Within a retail business – and several other businesses too – theft is a real issue that can have serious financial implications. Large companies typically have a margin set aside for theft – or “shrinkage”, which refers to the unexplained loss of stock more generally – and so this is normally accounted for.
For smaller businesses, doing something similar might certainly be a good idea, but better still is to take active measures to prevent theft, not only because it can be more damaging for smaller companies, but because a poor security infrastructure will mark the business out as a target for thieves.
Furthermore, there are other costs of theft which are indirect and separate from the simple value of the stolen goods. Theft can lead to on to several other costs, mainly involved in addressing the theft. Some of these are fairly obvious while others are less so because they are not a direct result of theft.
For any business owner, it is wise to know about this sort of theft, what it really costs and, most importantly, what can actually be done about. A key thing to remember is that dealing with theft is not only about protecting specific inventory, but it should ideally be integrated into a wider security infrastructure that not only prevents theft but responds to it in the most cost-effective way.
For sure, security and safety are two things that any business should plan for. Every business needs to have a proper fire safety infrastructure, a process for dealing with accidents, and an anti-theft system in place. As mentioned, it is a good move to set aside a part of the budget for this.
When you have judged the cost of all the non-retail security operations, you can more effectively work out the most cost-effective anti-theft strategy for your business. Money should be set aside for theft just as it is for things like fire exits, fire extinguishers, laptop asset tags, warning signs, and so on.

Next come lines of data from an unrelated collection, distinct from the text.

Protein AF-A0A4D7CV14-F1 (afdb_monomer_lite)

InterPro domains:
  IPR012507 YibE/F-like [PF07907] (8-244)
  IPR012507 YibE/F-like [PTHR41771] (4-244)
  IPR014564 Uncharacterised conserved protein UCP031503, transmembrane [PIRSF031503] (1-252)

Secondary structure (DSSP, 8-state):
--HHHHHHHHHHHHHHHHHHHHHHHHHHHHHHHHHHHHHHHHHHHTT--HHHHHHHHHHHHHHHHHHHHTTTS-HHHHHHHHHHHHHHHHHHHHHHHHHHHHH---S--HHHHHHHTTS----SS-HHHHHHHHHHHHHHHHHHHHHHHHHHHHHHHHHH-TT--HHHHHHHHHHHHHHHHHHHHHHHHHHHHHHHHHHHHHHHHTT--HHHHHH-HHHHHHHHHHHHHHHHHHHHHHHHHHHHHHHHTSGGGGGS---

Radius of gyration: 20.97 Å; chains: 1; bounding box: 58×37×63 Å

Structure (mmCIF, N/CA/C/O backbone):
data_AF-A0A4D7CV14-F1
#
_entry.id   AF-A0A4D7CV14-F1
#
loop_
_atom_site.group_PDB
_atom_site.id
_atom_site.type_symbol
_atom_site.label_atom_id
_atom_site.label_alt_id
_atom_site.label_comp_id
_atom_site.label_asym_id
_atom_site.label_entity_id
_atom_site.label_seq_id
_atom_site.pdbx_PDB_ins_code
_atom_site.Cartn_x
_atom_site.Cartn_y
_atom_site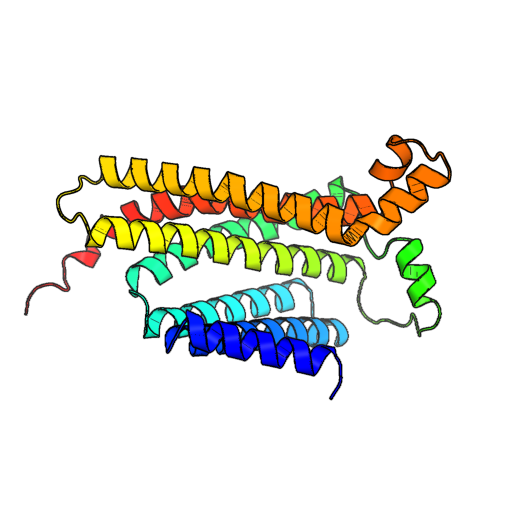.Cartn_z
_atom_site.occupancy
_atom_site.B_iso_or_equiv
_atom_site.auth_seq_id
_atom_site.auth_comp_id
_atom_site.auth_asym_id
_atom_site.auth_atom_id
_atom_site.pdbx_PDB_model_num
ATOM 1 N N . MET A 1 1 ? -15.646 -21.903 -22.394 1.00 71.06 1 MET A N 1
ATOM 2 C CA . MET A 1 1 ? -15.175 -21.043 -21.284 1.00 71.06 1 MET A CA 1
ATOM 3 C C . MET A 1 1 ? -13.660 -20.993 -21.358 1.00 71.06 1 MET A C 1
ATOM 5 O O . MET A 1 1 ? -13.063 -22.044 -21.551 1.00 71.06 1 MET A O 1
ATOM 9 N N . SER A 1 2 ? -13.038 -19.815 -21.289 1.00 92.94 2 SER A N 1
ATOM 10 C CA . SER A 1 2 ? -11.573 -19.722 -21.199 1.00 92.94 2 SER A CA 1
ATOM 11 C C . SER A 1 2 ? -11.105 -20.230 -19.829 1.00 92.94 2 SER A C 1
ATOM 13 O O . SER A 1 2 ? -11.854 -20.119 -18.854 1.00 92.94 2 SER A O 1
ATOM 15 N N . ALA A 1 3 ? -9.881 -20.756 -19.723 1.00 93.31 3 ALA A N 1
ATOM 16 C CA . ALA A 1 3 ? -9.324 -21.208 -18.441 1.00 93.31 3 ALA A CA 1
ATOM 17 C C . ALA A 1 3 ? -9.395 -20.106 -17.363 1.00 93.31 3 ALA A C 1
ATOM 19 O O . ALA A 1 3 ? -9.800 -20.363 -16.233 1.00 93.31 3 ALA A O 1
ATOM 20 N N . VAL A 1 4 ? -9.137 -18.853 -17.755 1.00 91.25 4 VAL A N 1
ATOM 21 C CA . VAL A 1 4 ? -9.252 -17.670 -16.888 1.00 91.25 4 VAL A CA 1
ATOM 22 C C . VAL A 1 4 ? -10.674 -17.497 -16.344 1.00 91.25 4 VAL A C 1
ATOM 24 O O . VAL A 1 4 ? -10.853 -17.303 -15.145 1.00 91.25 4 VAL A O 1
ATOM 27 N N . SER A 1 5 ? -11.700 -17.621 -17.196 1.00 91.88 5 SER A N 1
ATOM 28 C CA . SER A 1 5 ? -13.098 -17.505 -16.751 1.00 91.88 5 SER A CA 1
ATOM 29 C C . SER A 1 5 ? -13.503 -18.608 -15.768 1.00 91.88 5 SER A C 1
ATOM 31 O O . SER A 1 5 ? -14.275 -18.353 -14.846 1.00 91.88 5 SER A O 1
ATOM 33 N N . LEU A 1 6 ? -12.948 -19.817 -15.921 1.00 95.50 6 LEU A N 1
ATOM 34 C CA . LEU A 1 6 ? -13.175 -20.921 -14.991 1.00 95.50 6 LEU A CA 1
ATOM 35 C C . LEU A 1 6 ? -12.514 -20.646 -13.632 1.00 95.50 6 LEU A C 1
ATOM 37 O O . LEU A 1 6 ? -13.162 -20.796 -12.600 1.00 95.50 6 LEU A O 1
ATOM 41 N N . MET A 1 7 ? -11.258 -20.194 -13.623 1.00 94.06 7 MET A N 1
ATOM 42 C CA . MET A 1 7 ? -10.544 -19.852 -12.385 1.00 94.06 7 MET A CA 1
ATOM 43 C C . MET A 1 7 ? -11.219 -18.696 -11.639 1.00 94.06 7 MET A C 1
ATOM 45 O O . MET A 1 7 ? -11.388 -18.772 -10.425 1.00 94.06 7 MET A O 1
ATOM 49 N N . ALA A 1 8 ? -11.678 -17.667 -12.357 1.00 92.75 8 ALA A N 1
ATOM 50 C CA . ALA A 1 8 ? -12.428 -16.558 -11.768 1.00 92.75 8 ALA A CA 1
ATOM 51 C C . ALA A 1 8 ? -13.751 -17.024 -11.134 1.00 92.75 8 ALA A C 1
ATOM 53 O O . ALA A 1 8 ? -14.116 -16.562 -10.051 1.00 92.75 8 ALA A O 1
ATOM 54 N N . MET A 1 9 ? -14.450 -17.970 -11.771 1.00 94.44 9 MET A N 1
ATOM 55 C CA . MET A 1 9 ? -15.674 -18.558 -11.226 1.00 94.44 9 MET A CA 1
ATOM 56 C C . MET A 1 9 ? -15.393 -19.366 -9.955 1.00 94.44 9 MET A C 1
ATOM 58 O O . MET A 1 9 ? -16.080 -19.172 -8.955 1.00 94.44 9 MET A O 1
ATOM 62 N N . ILE A 1 10 ? -14.360 -20.214 -9.964 1.00 95.75 10 ILE A N 1
ATOM 63 C CA . ILE A 1 10 ? -13.946 -20.992 -8.786 1.00 95.75 10 ILE A CA 1
ATOM 64 C C . ILE A 1 10 ? -13.585 -20.055 -7.630 1.00 95.75 10 ILE A C 1
ATOM 66 O O . ILE A 1 10 ? -14.099 -20.227 -6.527 1.00 95.75 10 ILE A O 1
ATOM 70 N N . LEU A 1 11 ? -12.765 -19.031 -7.886 1.00 94.12 11 LEU A N 1
ATOM 71 C CA . LEU A 1 11 ? -12.397 -18.034 -6.880 1.00 94.12 11 LEU A CA 1
ATOM 72 C C . LEU A 1 11 ? -13.635 -17.347 -6.294 1.00 94.12 11 LEU A C 1
ATOM 74 O O . LEU A 1 11 ? -13.763 -17.248 -5.077 1.00 94.12 11 LEU A O 1
ATOM 78 N N . SER A 1 12 ? -14.569 -16.927 -7.149 1.00 94.25 12 SER A N 1
ATOM 79 C CA . SER A 1 12 ? -15.807 -16.275 -6.710 1.00 94.25 12 SER A CA 1
ATOM 80 C C . SER A 1 12 ? -16.635 -17.183 -5.802 1.00 94.25 12 SER A C 1
ATOM 82 O O . SER A 1 12 ? -17.107 -16.740 -4.758 1.00 94.25 12 SER A O 1
ATOM 84 N N . VAL A 1 13 ? -16.768 -18.467 -6.149 1.00 95.44 13 VAL A N 1
ATOM 85 C CA . VAL A 1 13 ? -17.491 -19.448 -5.324 1.00 95.44 13 VAL A CA 1
ATOM 86 C C . VAL A 1 13 ? -16.816 -19.625 -3.964 1.00 95.44 13 VAL A C 1
ATOM 88 O O . VAL A 1 13 ? -17.497 -19.574 -2.943 1.00 95.44 13 VAL A O 1
ATOM 91 N N . VAL A 1 14 ? -15.489 -19.773 -3.928 1.00 96.00 14 VAL A N 1
ATOM 92 C CA . VAL A 1 14 ? -14.740 -19.935 -2.670 1.00 96.00 14 VAL A CA 1
ATOM 93 C C . VAL A 1 14 ? -14.883 -18.699 -1.780 1.00 96.00 14 VAL A C 1
ATOM 95 O O . VAL A 1 14 ? -15.150 -18.836 -0.587 1.00 96.00 14 VAL A O 1
ATOM 98 N N . VAL A 1 15 ? -14.779 -17.493 -2.345 1.00 93.69 15 VAL A N 1
ATOM 99 C CA . VAL A 1 15 ? -14.952 -16.238 -1.592 1.00 93.69 15 VAL A CA 1
ATOM 100 C C . VAL A 1 15 ? -16.362 -16.125 -1.013 1.00 93.69 15 VAL A C 1
ATOM 102 O O . VAL A 1 15 ? -16.513 -15.740 0.145 1.00 93.69 15 VAL A O 1
ATOM 105 N N . LEU A 1 16 ? -17.394 -16.499 -1.771 1.00 93.81 16 LEU A N 1
ATOM 106 C CA . LEU A 1 16 ? -18.774 -16.493 -1.276 1.00 93.81 16 LEU A CA 1
ATOM 107 C C . LEU A 1 16 ? -19.004 -17.546 -0.184 1.00 93.81 16 LEU A C 1
ATOM 109 O O . LEU A 1 16 ? -19.720 -17.277 0.779 1.00 93.81 16 LEU A O 1
ATOM 113 N N . MET A 1 17 ? -18.381 -18.722 -0.300 1.00 94.81 17 MET A N 1
ATOM 114 C CA . MET A 1 17 ? -18.480 -19.782 0.708 1.00 94.81 17 MET A CA 1
ATOM 115 C C . MET A 1 17 ? -17.790 -19.405 2.024 1.00 94.81 17 MET A C 1
ATOM 117 O O . MET A 1 17 ? -18.360 -19.629 3.087 1.00 94.81 17 MET A O 1
ATOM 121 N N . VAL A 1 18 ? -16.588 -18.823 1.965 1.00 93.81 18 VAL A N 1
ATOM 122 C CA . VAL A 1 18 ? -15.804 -18.461 3.161 1.00 93.81 18 VAL A CA 1
ATOM 123 C C . VAL A 1 18 ? -16.283 -17.142 3.772 1.00 93.81 18 VAL A C 1
ATOM 125 O O . VAL A 1 18 ? -16.398 -17.027 4.988 1.00 93.81 18 VAL A O 1
ATOM 128 N N . GLY A 1 19 ? -16.571 -16.141 2.939 1.00 83.12 19 GLY A N 1
ATOM 129 C CA . GLY A 1 19 ? -16.940 -14.795 3.379 1.00 83.12 19 GLY A CA 1
ATOM 130 C C . GLY A 1 19 ? -18.435 -14.588 3.629 1.00 83.12 19 GLY A C 1
ATOM 131 O O . GLY A 1 19 ? -18.819 -13.554 4.177 1.00 83.12 19 GLY A O 1
ATOM 132 N N . GLY A 1 20 ? -19.309 -15.510 3.216 1.00 87.75 20 GLY A N 1
ATOM 133 C CA . GLY A 1 20 ? -20.760 -15.345 3.331 1.00 87.75 20 GLY A CA 1
ATOM 134 C C . GLY A 1 20 ? -21.250 -14.046 2.672 1.00 87.75 20 GLY A C 1
ATOM 135 O O . GLY A 1 20 ? -20.899 -13.748 1.531 1.00 87.75 20 GLY A O 1
ATOM 136 N N . LYS A 1 21 ? -22.034 -13.237 3.403 1.00 82.38 21 LYS A N 1
ATOM 137 C CA . LYS A 1 21 ? -22.502 -11.917 2.926 1.00 82.38 21 LYS A CA 1
ATOM 138 C C . LYS A 1 21 ? -21.343 -10.948 2.656 1.00 82.38 21 LYS A C 1
ATOM 140 O O . LYS A 1 21 ? -21.336 -10.307 1.608 1.00 82.38 21 LYS A O 1
ATOM 145 N N . LYS A 1 22 ? -20.324 -10.954 3.526 1.00 80.69 22 LYS A N 1
ATOM 146 C CA . LYS A 1 22 ? -19.104 -10.144 3.379 1.00 80.69 22 LYS A CA 1
ATOM 147 C C . LYS A 1 22 ? -18.342 -10.498 2.103 1.00 80.69 22 LYS A C 1
ATOM 149 O O . LYS A 1 22 ? -17.822 -9.620 1.422 1.00 80.69 22 LYS A O 1
ATOM 154 N N . GLY A 1 23 ? -18.354 -11.778 1.724 1.00 84.00 23 GLY A N 1
ATOM 155 C CA . GLY A 1 23 ? -17.720 -12.269 0.499 1.00 84.00 23 GLY A CA 1
ATOM 156 C C . GLY A 1 23 ? -18.265 -11.610 -0.773 1.00 84.00 23 GLY A C 1
ATOM 157 O O . GLY A 1 23 ? -17.493 -11.294 -1.677 1.00 84.00 23 GLY A O 1
ATOM 158 N N . LEU A 1 24 ? -19.573 -11.329 -0.838 1.00 86.19 24 LEU A N 1
ATOM 159 C CA . LEU A 1 24 ? -20.161 -10.627 -1.985 1.00 86.19 24 LEU A CA 1
ATOM 160 C C . LEU A 1 24 ? -19.628 -9.194 -2.094 1.00 86.19 24 LEU A C 1
ATOM 162 O O . LEU A 1 24 ? -19.252 -8.756 -3.182 1.00 86.19 24 LEU A O 1
ATOM 166 N N . PHE A 1 25 ? -19.549 -8.478 -0.972 1.00 83.62 25 PHE A N 1
ATOM 167 C CA . PHE A 1 25 ? -18.980 -7.133 -0.936 1.00 83.62 25 PHE A CA 1
ATOM 168 C C . PHE A 1 25 ? -17.485 -7.138 -1.271 1.00 83.62 25 PHE A C 1
ATOM 170 O O . PHE A 1 25 ? -17.031 -6.270 -2.012 1.00 83.62 25 PHE A O 1
ATOM 177 N N . THR A 1 26 ? -16.724 -8.150 -0.844 1.00 84.25 26 THR A N 1
ATOM 178 C CA . THR A 1 26 ? -15.325 -8.325 -1.269 1.00 84.25 26 THR A CA 1
ATOM 179 C C . THR A 1 26 ? -15.203 -8.455 -2.789 1.00 84.25 26 THR A C 1
ATOM 181 O O . THR A 1 26 ? -14.363 -7.784 -3.389 1.00 84.25 26 THR A O 1
ATOM 184 N N . LEU A 1 27 ? -16.056 -9.260 -3.433 1.00 88.56 27 LEU A N 1
ATOM 185 C CA . LEU A 1 27 ? -16.051 -9.412 -4.894 1.00 88.56 27 LEU A CA 1
ATOM 186 C C . LEU A 1 27 ? -16.441 -8.118 -5.614 1.00 88.56 27 LEU A C 1
ATOM 188 O O . LEU A 1 27 ? -15.810 -7.759 -6.609 1.00 88.56 27 LEU A O 1
ATOM 192 N N . LEU A 1 28 ? -17.439 -7.392 -5.103 1.00 87.75 28 LEU A N 1
ATOM 193 C CA . LEU A 1 28 ? -17.814 -6.084 -5.641 1.00 87.75 28 LEU A CA 1
ATOM 194 C C . LEU A 1 28 ? -16.663 -5.081 -5.511 1.00 87.75 28 LEU A C 1
ATOM 196 O O . LEU A 1 28 ? -16.336 -4.413 -6.490 1.00 87.75 28 LEU A O 1
ATOM 200 N N . ASN A 1 29 ? -16.002 -5.015 -4.351 1.00 83.88 29 ASN A N 1
ATOM 201 C CA . ASN A 1 29 ? -14.841 -4.146 -4.152 1.00 83.88 29 ASN A CA 1
ATOM 202 C C . ASN A 1 29 ? -13.720 -4.489 -5.139 1.00 83.88 29 ASN A C 1
ATOM 204 O O . ASN A 1 29 ? -13.158 -3.598 -5.773 1.00 83.88 29 ASN A O 1
ATOM 208 N N . LEU A 1 30 ? -13.417 -5.778 -5.321 1.00 86.44 30 LEU A N 1
ATOM 209 C CA . LEU A 1 30 ? -12.407 -6.229 -6.279 1.00 86.44 30 LEU A CA 1
ATOM 210 C C . LEU A 1 30 ? -12.760 -5.807 -7.712 1.00 86.44 30 LEU A C 1
ATOM 212 O O . LEU A 1 30 ? -11.910 -5.269 -8.419 1.00 86.44 30 LEU A O 1
ATOM 216 N N . ALA A 1 31 ? -14.016 -5.989 -8.127 1.00 89.06 31 ALA A N 1
ATOM 217 C CA . ALA A 1 31 ? -14.487 -5.585 -9.450 1.00 89.06 31 ALA A CA 1
ATOM 218 C C . ALA A 1 31 ? -14.397 -4.065 -9.660 1.00 89.06 31 ALA A C 1
ATOM 220 O O . ALA A 1 31 ? -13.953 -3.614 -10.716 1.00 89.06 31 ALA A O 1
ATOM 221 N N . PHE A 1 32 ? -14.758 -3.267 -8.651 1.00 87.88 32 PHE A N 1
ATOM 222 C CA . PHE A 1 32 ? -14.637 -1.810 -8.709 1.00 87.88 32 PHE A CA 1
ATOM 223 C C . PHE A 1 32 ? -13.179 -1.338 -8.770 1.00 87.88 32 PHE A C 1
ATOM 225 O O . PHE A 1 32 ? -12.882 -0.420 -9.534 1.00 87.88 32 PHE A O 1
ATOM 232 N N . ASN A 1 33 ? -12.267 -1.971 -8.025 1.00 85.81 33 ASN A N 1
ATOM 233 C CA . ASN A 1 33 ? -10.830 -1.680 -8.103 1.00 85.81 33 ASN A CA 1
ATOM 234 C C . ASN A 1 33 ? -10.237 -2.069 -9.465 1.00 85.81 33 ASN A C 1
ATOM 236 O O . ASN A 1 33 ? -9.429 -1.337 -10.031 1.00 85.81 33 ASN A O 1
ATOM 240 N N . LEU A 1 34 ? -10.665 -3.194 -10.040 1.00 88.25 34 LEU A N 1
ATOM 241 C CA . LEU A 1 34 ? -10.256 -3.564 -11.393 1.00 88.25 34 LEU A CA 1
ATOM 242 C C . LEU A 1 34 ? -10.765 -2.542 -12.420 1.00 88.25 34 LEU A C 1
ATOM 244 O O . LEU A 1 34 ? -10.013 -2.101 -13.288 1.00 88.25 34 LEU A O 1
ATOM 248 N N . MET A 1 35 ? -12.025 -2.119 -12.296 1.00 89.12 35 MET A N 1
ATOM 249 C CA . MET A 1 35 ? -12.616 -1.108 -13.172 1.00 89.12 35 MET A CA 1
ATOM 250 C C . MET A 1 35 ? -11.897 0.243 -13.060 1.00 89.12 35 MET A C 1
ATOM 252 O O . MET A 1 35 ? -11.672 0.898 -14.078 1.00 89.12 35 MET A O 1
ATOM 256 N N . SER A 1 36 ? -11.496 0.660 -11.854 1.00 86.25 36 SER A N 1
ATOM 257 C CA . SER A 1 36 ? -10.752 1.909 -11.666 1.00 86.25 36 SER A CA 1
ATOM 258 C C . SER A 1 36 ? -9.362 1.849 -12.302 1.00 86.25 36 SER A C 1
ATOM 260 O O . SER A 1 36 ? -8.960 2.822 -12.939 1.00 86.25 36 SER A O 1
ATOM 262 N N . ILE A 1 37 ? -8.668 0.708 -12.238 1.00 86.25 37 ILE A N 1
ATOM 263 C CA . ILE A 1 37 ? -7.397 0.497 -12.956 1.00 86.25 37 ILE A CA 1
ATOM 264 C C . ILE A 1 37 ? -7.604 0.567 -14.476 1.00 86.25 37 ILE A C 1
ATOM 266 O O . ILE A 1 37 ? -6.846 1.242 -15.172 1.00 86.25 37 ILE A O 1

Internal and External Theft
But before we can properly assess the costs of theft, it is important to know what type of theft is being talked about. Where retail businesses are concerned, most types of theft can be pretty neatly divided into external and internal theft.
External theft refers to any theft carried out by those who do not work for the company. This usually means visitors to a premises (shoplifting) or scammers who manage to trick staff/management out of money.
Internal theft is theft carried out by those inside an organization, which usually means company staff. It can also mean anybody who is granted some control over business operations for a period of time, and so internal theft can also be carried out by contractors and temporary staff. This type of theft also has the potential to be the costliest.
Actual Costs of Theft
So, the obvious cost of theft is the lost value of the stolen inventory. However, there can be other knock-on costs too. These include:
Costs of Investigation
If your business suffers an incidence of significant internal theft, then there is going be an investigation to find out who was responsible This is especially important in occurrences of internal theft because finding the thief (to prevent future theft) is necessary. In such cases, an ongoing investigation could take up employee time and company funds that would normally be spent simply running the business.
After an incidence of theft, you might find that your insurance premium rises. This can mean higher monthly or annual costs as one of the longer-term costs of theft. Of course, there are other factors that might cause your premium to rise; sometimes it might not rise at all after an incidence of theft. Nevertheless, this is definitely one of the lesser-known costs of theft.
Depending on what is stolen, you might find that your company’s reputation suffers. This can lead to an impression of your company as being insecure and particularly vulnerable to theft, which could in time hurt the business.
Some Theft Prevention Tactics
With all of that said then, here follows some top theft prevention tactics. As always, the best way to proceed is to make your business as anti-theft as possible and to discourage or prevent theft before it happens. A strong security system doesn’t just serve as means of dealing with theft, but of deterring it too.
Balance Security and Productivity
Doing this is the best way of determining what your upper limit of anti-theft funding should be. Sometimes, excessive security measures can eat into a company’s productivity. Furthermore, it is sure to do so if every theft is just responded to when it happens, and no real consideration is given to how much anti-theft funding a company can actually afford.
Use Employees Properly
A list of strict rules and consequences might not be the best way to enforce anti-theft policies in the workplace. The employees that will help most in preventing theft are those who are invested in the success of the company and see their own prosperity grow with it. Such employees are the ones most likely to help with theft, especially internal theft carried out by other employees.
Make A Fresh Inventory
After applying security principles to your place of work, the next thing to do is to make a fresh inventory of every asset you have. Then you can assess the vulnerabilities of each of asset and the people responsible for its security. You should also consider who has most access to each at-risk asset, as this is where to go looking when it goes missing.
Automate Theft Prevention Where Possible
Wherever you can effectively do it, it’s wise to bring in automation for theft prevention, as this frees up staff energies for actually doing productive work. And not only that, but the elimination of human error in such cases can go a long way to making the entire system more secure.
In conclusion, theft costs you more than the goods that you lose. Moreover, theft prevention is not only about responding to it, but preventing it as well. All of this should be factored in to the budget of a retail company – of whatever size.